WORK REQUEST:
For the data below, restate word for word only the lines from the line containing "ATOM 31 C CA" through the line containing "ATOM 61 C CA", both ends included.

----- RECORDS FOR PROCESSING -----

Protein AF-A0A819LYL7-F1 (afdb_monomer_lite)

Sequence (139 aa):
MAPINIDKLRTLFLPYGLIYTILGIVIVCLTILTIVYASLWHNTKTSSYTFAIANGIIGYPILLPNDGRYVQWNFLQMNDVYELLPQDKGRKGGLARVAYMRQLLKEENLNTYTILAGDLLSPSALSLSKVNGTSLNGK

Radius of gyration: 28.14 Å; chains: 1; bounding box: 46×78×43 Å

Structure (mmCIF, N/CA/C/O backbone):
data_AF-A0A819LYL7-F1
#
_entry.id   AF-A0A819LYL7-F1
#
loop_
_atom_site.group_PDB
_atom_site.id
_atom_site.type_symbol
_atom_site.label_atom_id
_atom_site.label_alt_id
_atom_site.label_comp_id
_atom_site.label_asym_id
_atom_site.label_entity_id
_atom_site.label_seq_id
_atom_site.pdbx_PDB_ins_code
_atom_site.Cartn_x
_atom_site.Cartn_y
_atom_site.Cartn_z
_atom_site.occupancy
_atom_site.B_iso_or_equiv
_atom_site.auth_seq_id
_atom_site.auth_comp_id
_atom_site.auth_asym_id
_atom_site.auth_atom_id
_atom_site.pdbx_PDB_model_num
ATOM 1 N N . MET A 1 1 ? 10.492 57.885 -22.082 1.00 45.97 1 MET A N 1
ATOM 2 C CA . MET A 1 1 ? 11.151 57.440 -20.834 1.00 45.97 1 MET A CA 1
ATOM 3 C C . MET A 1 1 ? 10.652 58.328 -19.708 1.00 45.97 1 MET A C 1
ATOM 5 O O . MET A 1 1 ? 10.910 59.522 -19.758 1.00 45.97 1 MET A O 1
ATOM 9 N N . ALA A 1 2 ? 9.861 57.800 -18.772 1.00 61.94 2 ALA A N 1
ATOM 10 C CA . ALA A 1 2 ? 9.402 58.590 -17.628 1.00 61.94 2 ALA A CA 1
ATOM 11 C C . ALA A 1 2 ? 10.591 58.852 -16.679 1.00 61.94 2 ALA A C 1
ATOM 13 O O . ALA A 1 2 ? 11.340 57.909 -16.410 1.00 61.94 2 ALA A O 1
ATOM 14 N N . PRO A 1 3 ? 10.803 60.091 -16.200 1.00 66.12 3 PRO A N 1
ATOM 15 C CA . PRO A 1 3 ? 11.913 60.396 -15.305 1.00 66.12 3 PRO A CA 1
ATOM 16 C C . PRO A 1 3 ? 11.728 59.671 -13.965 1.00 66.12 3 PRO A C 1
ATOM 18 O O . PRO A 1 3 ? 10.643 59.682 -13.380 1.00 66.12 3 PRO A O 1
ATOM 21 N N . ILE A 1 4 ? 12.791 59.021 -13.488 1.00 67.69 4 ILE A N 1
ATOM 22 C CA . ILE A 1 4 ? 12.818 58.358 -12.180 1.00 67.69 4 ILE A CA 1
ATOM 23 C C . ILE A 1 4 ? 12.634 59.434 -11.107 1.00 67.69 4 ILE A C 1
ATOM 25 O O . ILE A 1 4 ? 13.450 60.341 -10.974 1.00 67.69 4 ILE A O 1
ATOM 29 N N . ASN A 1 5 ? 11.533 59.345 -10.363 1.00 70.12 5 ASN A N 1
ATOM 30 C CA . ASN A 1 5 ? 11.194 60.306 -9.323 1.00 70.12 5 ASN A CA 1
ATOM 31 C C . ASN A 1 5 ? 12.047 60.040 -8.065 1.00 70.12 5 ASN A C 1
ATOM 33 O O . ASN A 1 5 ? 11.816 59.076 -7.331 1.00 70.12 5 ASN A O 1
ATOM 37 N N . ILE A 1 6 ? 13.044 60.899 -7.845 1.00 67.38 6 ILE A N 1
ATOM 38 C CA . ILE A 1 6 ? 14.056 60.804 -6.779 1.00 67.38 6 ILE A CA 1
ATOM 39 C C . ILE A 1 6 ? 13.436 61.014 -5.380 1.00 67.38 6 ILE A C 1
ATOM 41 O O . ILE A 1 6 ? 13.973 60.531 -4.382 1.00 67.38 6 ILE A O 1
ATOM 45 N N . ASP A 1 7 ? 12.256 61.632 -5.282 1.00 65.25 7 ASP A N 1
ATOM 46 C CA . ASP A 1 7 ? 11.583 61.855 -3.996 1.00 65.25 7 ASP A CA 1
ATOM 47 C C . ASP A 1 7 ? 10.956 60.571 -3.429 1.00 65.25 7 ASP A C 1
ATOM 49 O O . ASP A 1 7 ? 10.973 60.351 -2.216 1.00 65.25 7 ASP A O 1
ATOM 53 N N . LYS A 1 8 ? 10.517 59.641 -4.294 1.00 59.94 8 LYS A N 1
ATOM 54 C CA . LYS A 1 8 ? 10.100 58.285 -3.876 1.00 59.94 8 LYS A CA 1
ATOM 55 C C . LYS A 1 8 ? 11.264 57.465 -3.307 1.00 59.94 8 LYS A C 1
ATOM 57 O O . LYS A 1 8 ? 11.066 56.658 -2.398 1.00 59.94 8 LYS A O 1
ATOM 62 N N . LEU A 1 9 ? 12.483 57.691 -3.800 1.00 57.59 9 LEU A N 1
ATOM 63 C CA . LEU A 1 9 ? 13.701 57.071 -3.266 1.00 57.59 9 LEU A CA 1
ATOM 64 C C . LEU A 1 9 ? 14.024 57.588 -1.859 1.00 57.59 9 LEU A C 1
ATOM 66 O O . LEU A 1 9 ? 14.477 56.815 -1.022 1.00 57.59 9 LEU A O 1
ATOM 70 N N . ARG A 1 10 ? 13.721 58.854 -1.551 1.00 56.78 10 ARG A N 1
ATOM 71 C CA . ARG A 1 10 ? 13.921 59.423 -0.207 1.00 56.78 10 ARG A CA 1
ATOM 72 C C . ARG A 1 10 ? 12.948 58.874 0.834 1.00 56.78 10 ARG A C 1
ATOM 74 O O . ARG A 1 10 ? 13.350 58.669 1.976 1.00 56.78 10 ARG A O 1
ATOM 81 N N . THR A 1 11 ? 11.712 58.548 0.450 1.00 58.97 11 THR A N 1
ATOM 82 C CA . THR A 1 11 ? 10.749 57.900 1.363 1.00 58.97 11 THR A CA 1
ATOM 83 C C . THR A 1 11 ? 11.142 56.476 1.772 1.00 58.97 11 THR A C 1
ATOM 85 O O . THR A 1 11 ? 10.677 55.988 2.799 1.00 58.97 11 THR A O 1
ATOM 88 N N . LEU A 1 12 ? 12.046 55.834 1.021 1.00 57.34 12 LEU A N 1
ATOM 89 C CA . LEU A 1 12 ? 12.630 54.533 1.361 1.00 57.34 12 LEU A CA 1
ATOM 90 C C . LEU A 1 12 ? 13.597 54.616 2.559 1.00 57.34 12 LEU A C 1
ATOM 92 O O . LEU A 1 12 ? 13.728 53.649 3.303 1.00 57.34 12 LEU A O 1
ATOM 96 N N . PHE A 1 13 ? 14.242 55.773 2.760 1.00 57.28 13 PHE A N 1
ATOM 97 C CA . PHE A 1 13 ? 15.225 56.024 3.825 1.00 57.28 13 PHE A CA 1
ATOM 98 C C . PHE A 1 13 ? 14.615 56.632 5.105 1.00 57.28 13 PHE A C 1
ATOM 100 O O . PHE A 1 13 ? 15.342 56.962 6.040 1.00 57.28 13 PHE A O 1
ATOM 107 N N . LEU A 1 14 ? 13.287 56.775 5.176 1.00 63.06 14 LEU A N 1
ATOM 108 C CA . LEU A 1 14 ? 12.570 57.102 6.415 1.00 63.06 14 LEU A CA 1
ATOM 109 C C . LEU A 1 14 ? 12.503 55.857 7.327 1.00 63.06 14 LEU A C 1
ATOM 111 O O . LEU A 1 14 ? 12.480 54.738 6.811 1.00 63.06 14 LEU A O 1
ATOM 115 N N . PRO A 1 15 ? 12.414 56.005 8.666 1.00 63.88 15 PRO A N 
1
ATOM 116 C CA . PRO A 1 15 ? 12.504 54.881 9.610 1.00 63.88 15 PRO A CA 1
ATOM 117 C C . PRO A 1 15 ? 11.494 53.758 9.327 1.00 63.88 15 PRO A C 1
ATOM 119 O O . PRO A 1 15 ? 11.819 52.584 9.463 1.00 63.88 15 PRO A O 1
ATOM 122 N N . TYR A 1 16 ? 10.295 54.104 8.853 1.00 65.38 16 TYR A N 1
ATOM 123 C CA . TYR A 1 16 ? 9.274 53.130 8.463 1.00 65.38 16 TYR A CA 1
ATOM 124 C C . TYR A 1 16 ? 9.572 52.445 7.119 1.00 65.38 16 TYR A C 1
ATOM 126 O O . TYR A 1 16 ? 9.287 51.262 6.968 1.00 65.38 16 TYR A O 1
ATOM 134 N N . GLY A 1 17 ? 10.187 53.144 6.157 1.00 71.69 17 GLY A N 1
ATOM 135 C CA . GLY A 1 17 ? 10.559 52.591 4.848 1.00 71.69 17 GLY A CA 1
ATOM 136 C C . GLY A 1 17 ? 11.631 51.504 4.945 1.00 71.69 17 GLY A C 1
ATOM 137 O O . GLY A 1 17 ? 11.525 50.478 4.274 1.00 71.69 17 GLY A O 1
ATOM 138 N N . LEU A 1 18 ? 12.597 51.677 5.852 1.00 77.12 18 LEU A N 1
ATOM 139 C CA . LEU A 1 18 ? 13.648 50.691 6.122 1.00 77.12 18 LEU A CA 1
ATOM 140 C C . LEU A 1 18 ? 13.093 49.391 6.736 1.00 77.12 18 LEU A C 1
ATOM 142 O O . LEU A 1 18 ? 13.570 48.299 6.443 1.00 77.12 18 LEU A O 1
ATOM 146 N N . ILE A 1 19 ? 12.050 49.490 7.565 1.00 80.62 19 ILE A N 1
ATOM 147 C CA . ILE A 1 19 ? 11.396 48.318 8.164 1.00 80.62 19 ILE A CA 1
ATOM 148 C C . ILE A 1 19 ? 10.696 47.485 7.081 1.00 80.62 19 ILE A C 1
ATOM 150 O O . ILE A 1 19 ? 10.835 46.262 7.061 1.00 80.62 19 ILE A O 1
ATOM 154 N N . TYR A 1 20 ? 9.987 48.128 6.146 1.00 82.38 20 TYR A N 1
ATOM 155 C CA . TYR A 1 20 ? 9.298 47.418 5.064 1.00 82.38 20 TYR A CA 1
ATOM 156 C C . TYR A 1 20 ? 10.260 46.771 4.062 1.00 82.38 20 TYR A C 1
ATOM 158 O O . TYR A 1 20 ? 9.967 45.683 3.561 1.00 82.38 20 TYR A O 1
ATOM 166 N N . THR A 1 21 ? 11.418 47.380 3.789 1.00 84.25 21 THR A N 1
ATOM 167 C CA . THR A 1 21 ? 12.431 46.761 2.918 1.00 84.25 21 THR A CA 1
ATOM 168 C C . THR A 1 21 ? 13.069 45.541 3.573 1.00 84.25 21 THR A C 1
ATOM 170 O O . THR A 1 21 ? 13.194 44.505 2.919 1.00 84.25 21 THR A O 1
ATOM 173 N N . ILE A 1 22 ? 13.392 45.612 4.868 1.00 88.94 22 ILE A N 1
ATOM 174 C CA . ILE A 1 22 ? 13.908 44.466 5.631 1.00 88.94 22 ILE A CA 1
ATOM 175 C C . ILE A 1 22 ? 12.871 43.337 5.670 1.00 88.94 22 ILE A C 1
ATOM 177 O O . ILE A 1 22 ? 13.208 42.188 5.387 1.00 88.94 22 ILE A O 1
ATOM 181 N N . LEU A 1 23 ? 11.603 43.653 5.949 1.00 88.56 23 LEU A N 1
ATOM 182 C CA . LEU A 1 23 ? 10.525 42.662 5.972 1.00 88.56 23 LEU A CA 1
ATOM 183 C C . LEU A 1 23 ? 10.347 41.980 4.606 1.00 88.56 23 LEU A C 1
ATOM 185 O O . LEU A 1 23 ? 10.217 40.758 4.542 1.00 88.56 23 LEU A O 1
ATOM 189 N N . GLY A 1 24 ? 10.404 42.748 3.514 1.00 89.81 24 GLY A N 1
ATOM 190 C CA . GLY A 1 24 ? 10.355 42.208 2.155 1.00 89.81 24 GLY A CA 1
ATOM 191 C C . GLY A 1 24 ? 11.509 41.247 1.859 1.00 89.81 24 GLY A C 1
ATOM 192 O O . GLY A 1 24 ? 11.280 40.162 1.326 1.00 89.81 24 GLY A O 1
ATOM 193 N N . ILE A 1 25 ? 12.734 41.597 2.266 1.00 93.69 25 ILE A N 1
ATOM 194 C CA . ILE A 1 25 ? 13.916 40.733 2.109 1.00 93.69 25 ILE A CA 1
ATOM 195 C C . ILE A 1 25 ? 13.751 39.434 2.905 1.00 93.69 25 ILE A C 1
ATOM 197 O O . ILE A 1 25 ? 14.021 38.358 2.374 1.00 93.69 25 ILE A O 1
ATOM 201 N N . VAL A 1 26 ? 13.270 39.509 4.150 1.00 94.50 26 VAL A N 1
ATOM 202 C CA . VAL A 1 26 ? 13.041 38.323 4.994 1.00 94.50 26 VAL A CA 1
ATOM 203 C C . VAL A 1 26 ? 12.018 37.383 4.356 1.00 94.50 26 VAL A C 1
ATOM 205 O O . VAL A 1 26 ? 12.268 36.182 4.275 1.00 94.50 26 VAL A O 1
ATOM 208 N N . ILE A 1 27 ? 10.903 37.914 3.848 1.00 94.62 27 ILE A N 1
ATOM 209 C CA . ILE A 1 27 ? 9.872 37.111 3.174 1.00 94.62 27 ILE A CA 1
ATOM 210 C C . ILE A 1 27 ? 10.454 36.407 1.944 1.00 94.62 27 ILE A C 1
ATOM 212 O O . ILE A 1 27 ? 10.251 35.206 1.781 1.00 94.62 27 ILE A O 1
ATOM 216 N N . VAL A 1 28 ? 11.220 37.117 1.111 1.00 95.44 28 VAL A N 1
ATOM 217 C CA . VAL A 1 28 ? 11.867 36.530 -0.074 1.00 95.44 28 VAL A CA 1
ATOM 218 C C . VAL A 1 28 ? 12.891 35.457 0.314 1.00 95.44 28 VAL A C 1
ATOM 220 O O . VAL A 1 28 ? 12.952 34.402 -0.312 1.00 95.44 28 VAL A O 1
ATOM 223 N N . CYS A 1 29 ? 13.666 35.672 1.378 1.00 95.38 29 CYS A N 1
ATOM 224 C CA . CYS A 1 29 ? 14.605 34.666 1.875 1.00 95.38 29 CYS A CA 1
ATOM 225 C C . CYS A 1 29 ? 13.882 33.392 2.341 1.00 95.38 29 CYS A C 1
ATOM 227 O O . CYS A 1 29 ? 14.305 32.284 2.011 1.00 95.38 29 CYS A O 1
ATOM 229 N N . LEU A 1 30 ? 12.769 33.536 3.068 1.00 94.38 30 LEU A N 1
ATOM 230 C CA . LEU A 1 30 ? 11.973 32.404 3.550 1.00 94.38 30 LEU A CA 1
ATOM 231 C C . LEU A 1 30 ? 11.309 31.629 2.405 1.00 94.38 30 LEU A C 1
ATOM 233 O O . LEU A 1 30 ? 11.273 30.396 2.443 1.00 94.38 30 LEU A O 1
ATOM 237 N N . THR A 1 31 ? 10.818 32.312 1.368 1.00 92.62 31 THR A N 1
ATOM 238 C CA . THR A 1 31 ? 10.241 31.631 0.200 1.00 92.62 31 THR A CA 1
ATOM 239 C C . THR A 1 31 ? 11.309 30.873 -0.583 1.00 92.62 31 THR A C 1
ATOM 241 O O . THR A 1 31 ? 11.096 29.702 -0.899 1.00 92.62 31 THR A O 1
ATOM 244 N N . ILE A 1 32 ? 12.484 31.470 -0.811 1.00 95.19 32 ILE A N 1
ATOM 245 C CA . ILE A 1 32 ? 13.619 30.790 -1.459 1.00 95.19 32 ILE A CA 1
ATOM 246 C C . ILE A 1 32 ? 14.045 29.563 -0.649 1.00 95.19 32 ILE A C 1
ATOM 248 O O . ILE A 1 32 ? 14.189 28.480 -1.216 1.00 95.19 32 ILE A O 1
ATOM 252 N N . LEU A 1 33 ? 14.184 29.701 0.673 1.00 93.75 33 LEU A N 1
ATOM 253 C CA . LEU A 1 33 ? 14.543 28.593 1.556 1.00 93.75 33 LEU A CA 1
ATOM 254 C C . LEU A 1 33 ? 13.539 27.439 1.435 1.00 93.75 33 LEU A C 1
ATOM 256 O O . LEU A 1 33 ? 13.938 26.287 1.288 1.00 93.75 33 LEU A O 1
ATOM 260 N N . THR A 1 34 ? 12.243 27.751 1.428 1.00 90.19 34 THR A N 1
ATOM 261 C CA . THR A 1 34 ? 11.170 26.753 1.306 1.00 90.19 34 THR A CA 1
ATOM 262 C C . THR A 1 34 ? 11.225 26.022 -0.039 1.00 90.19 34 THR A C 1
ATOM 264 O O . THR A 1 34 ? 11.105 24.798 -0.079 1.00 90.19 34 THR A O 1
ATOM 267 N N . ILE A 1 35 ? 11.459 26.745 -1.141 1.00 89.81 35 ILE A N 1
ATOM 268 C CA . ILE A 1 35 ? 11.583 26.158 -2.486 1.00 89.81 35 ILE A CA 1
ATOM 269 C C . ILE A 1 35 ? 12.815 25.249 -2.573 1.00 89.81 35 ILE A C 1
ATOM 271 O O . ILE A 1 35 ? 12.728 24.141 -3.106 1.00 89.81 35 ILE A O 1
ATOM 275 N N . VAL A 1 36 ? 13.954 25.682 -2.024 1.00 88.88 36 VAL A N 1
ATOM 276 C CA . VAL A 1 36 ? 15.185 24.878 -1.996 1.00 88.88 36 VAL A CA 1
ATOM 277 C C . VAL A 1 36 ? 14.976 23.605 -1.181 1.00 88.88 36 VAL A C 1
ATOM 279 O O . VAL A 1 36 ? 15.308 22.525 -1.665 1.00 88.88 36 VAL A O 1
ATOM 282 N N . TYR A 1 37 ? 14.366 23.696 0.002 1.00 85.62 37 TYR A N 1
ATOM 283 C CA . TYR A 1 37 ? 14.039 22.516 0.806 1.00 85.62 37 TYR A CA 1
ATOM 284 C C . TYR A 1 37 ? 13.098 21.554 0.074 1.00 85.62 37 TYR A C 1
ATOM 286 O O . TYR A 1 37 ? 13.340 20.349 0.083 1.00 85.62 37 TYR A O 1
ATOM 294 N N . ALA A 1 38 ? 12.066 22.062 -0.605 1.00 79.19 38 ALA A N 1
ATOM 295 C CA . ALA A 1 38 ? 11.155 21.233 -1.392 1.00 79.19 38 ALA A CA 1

-----
----- RECORDS FOR PROCESSING -----

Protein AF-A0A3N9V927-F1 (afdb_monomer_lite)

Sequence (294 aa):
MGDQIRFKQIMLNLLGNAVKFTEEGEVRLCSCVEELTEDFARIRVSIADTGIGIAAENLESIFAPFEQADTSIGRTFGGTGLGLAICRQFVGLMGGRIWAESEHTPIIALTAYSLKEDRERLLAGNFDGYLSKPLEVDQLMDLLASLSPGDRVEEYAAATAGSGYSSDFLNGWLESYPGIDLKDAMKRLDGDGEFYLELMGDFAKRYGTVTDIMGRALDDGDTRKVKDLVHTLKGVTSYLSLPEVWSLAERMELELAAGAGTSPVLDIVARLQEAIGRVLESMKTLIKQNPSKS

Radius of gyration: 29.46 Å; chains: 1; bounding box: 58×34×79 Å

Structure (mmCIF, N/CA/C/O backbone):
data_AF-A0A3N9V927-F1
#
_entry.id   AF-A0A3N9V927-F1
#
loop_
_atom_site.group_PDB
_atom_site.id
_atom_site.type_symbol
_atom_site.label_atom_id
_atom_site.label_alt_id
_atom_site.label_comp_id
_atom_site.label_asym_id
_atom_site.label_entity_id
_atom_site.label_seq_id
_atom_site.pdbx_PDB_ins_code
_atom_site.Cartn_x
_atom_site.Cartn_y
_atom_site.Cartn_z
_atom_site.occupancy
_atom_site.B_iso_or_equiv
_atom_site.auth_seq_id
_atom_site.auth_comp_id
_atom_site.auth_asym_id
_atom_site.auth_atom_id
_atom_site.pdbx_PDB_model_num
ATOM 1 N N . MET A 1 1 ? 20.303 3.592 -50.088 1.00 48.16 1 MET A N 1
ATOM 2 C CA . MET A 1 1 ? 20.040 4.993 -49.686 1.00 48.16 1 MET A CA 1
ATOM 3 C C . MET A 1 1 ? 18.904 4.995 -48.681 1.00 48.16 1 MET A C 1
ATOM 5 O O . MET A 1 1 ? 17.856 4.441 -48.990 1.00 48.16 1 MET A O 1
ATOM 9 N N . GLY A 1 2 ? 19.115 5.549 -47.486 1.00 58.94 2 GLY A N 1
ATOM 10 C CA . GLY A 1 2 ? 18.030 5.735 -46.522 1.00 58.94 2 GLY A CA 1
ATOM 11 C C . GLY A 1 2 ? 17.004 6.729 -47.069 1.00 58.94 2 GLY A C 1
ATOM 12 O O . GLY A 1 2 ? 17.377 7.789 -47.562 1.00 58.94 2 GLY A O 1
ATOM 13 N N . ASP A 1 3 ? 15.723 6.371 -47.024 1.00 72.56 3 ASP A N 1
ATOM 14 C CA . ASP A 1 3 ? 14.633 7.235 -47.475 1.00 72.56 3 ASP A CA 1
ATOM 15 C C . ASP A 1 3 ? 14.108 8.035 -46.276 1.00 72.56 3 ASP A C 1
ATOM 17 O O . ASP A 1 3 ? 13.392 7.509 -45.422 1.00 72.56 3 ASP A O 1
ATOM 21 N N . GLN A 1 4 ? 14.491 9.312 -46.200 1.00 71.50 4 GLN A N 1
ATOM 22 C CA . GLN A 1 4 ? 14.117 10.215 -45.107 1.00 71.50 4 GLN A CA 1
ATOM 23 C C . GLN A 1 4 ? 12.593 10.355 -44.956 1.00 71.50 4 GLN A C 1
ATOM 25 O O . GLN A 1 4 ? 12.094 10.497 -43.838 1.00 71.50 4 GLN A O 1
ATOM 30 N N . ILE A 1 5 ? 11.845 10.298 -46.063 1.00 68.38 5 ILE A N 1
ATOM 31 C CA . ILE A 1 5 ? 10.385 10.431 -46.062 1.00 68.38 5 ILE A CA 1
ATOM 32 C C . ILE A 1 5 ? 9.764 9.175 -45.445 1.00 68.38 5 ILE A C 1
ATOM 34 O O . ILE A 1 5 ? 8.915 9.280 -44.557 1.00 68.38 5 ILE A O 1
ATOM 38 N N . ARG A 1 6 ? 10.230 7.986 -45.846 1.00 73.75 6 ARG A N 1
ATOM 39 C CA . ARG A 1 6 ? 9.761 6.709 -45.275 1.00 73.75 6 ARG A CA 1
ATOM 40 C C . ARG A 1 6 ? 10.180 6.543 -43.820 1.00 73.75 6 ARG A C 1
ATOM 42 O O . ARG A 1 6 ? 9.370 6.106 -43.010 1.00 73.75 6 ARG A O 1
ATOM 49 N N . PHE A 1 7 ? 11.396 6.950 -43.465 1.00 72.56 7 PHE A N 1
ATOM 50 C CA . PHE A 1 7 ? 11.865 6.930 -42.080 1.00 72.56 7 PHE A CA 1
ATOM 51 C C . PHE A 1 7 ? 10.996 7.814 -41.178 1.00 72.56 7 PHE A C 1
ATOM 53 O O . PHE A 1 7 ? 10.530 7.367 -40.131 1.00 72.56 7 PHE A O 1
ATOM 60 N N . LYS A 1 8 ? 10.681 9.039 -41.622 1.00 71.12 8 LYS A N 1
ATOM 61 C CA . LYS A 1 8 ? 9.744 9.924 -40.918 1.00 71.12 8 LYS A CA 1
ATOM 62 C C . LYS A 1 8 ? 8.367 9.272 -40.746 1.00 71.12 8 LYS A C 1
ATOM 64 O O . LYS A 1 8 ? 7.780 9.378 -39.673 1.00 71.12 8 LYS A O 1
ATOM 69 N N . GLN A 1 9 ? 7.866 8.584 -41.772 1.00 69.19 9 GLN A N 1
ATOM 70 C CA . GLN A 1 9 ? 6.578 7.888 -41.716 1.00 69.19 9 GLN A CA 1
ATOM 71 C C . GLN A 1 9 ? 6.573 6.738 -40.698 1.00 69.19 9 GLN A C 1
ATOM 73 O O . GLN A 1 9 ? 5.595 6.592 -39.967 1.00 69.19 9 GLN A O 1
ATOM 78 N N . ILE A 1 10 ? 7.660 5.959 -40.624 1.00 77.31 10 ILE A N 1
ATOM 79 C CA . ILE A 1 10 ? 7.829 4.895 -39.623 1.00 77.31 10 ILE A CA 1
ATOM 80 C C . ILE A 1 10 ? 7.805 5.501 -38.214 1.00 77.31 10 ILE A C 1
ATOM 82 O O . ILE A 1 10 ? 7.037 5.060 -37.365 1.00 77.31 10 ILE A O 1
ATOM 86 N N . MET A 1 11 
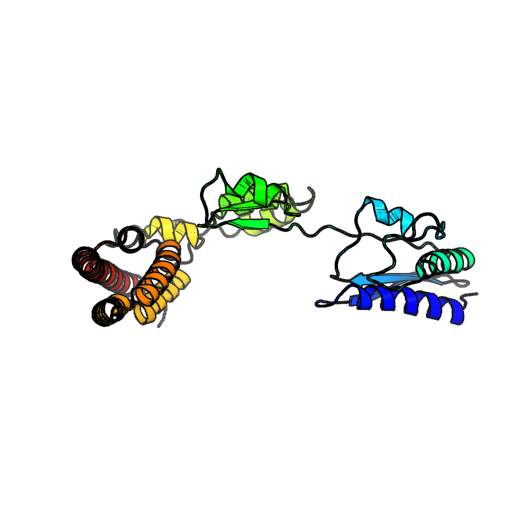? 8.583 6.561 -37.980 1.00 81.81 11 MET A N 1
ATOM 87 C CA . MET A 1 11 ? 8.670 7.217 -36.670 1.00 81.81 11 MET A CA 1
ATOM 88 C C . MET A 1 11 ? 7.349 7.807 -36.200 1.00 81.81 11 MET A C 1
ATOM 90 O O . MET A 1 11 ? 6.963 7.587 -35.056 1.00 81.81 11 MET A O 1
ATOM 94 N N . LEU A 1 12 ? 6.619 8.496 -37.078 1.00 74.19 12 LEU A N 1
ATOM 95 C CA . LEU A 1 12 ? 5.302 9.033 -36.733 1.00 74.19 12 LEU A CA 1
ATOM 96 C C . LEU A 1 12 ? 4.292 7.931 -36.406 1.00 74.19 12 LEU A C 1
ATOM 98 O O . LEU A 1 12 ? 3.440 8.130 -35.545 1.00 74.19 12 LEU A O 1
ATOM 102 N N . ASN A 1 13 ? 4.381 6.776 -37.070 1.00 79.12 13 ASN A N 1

-----

EXERCISE SOLUTION:
ATOM 31 C CA . ILE A 1 5 ? 10.385 10.431 -46.062 1.00 68.38 5 ILE A CA 1
ATOM 32 C C . ILE A 1 5 ? 9.764 9.175 -45.445 1.00 68.38 5 ILE A C 1
ATOM 34 O O . ILE A 1 5 ? 8.915 9.280 -44.557 1.00 68.38 5 ILE A O 1
ATOM 38 N N . ARG A 1 6 ? 10.230 7.986 -45.846 1.00 73.75 6 ARG A N 1
ATOM 39 C CA . ARG A 1 6 ? 9.761 6.709 -45.275 1.00 73.75 6 ARG A CA 1
ATOM 40 C C . ARG A 1 6 ? 10.180 6.543 -43.820 1.00 73.75 6 ARG A C 1
ATOM 42 O O . ARG A 1 6 ? 9.370 6.106 -43.010 1.00 73.75 6 ARG A O 1
ATOM 49 N N . PHE A 1 7 ? 11.396 6.950 -43.465 1.00 72.56 7 PHE A N 1
ATOM 50 C CA . PHE A 1 7 ? 11.865 6.930 -42.080 1.00 72.56 7 PHE A CA 1
ATOM 51 C C . PHE A 1 7 ? 10.996 7.814 -41.178 1.00 72.56 7 PHE A C 1
ATOM 53 O O . PHE A 1 7 ? 10.530 7.367 -40.131 1.00 72.56 7 PHE A O 1
ATOM 60 N N . LYS A 1 8 ? 10.681 9.039 -41.622 1.00 71.12 8 LYS A N 1
ATOM 61 C CA . LYS A 1 8 ? 9.744 9.924 -40.918 1.00 71.12 8 LYS A CA 1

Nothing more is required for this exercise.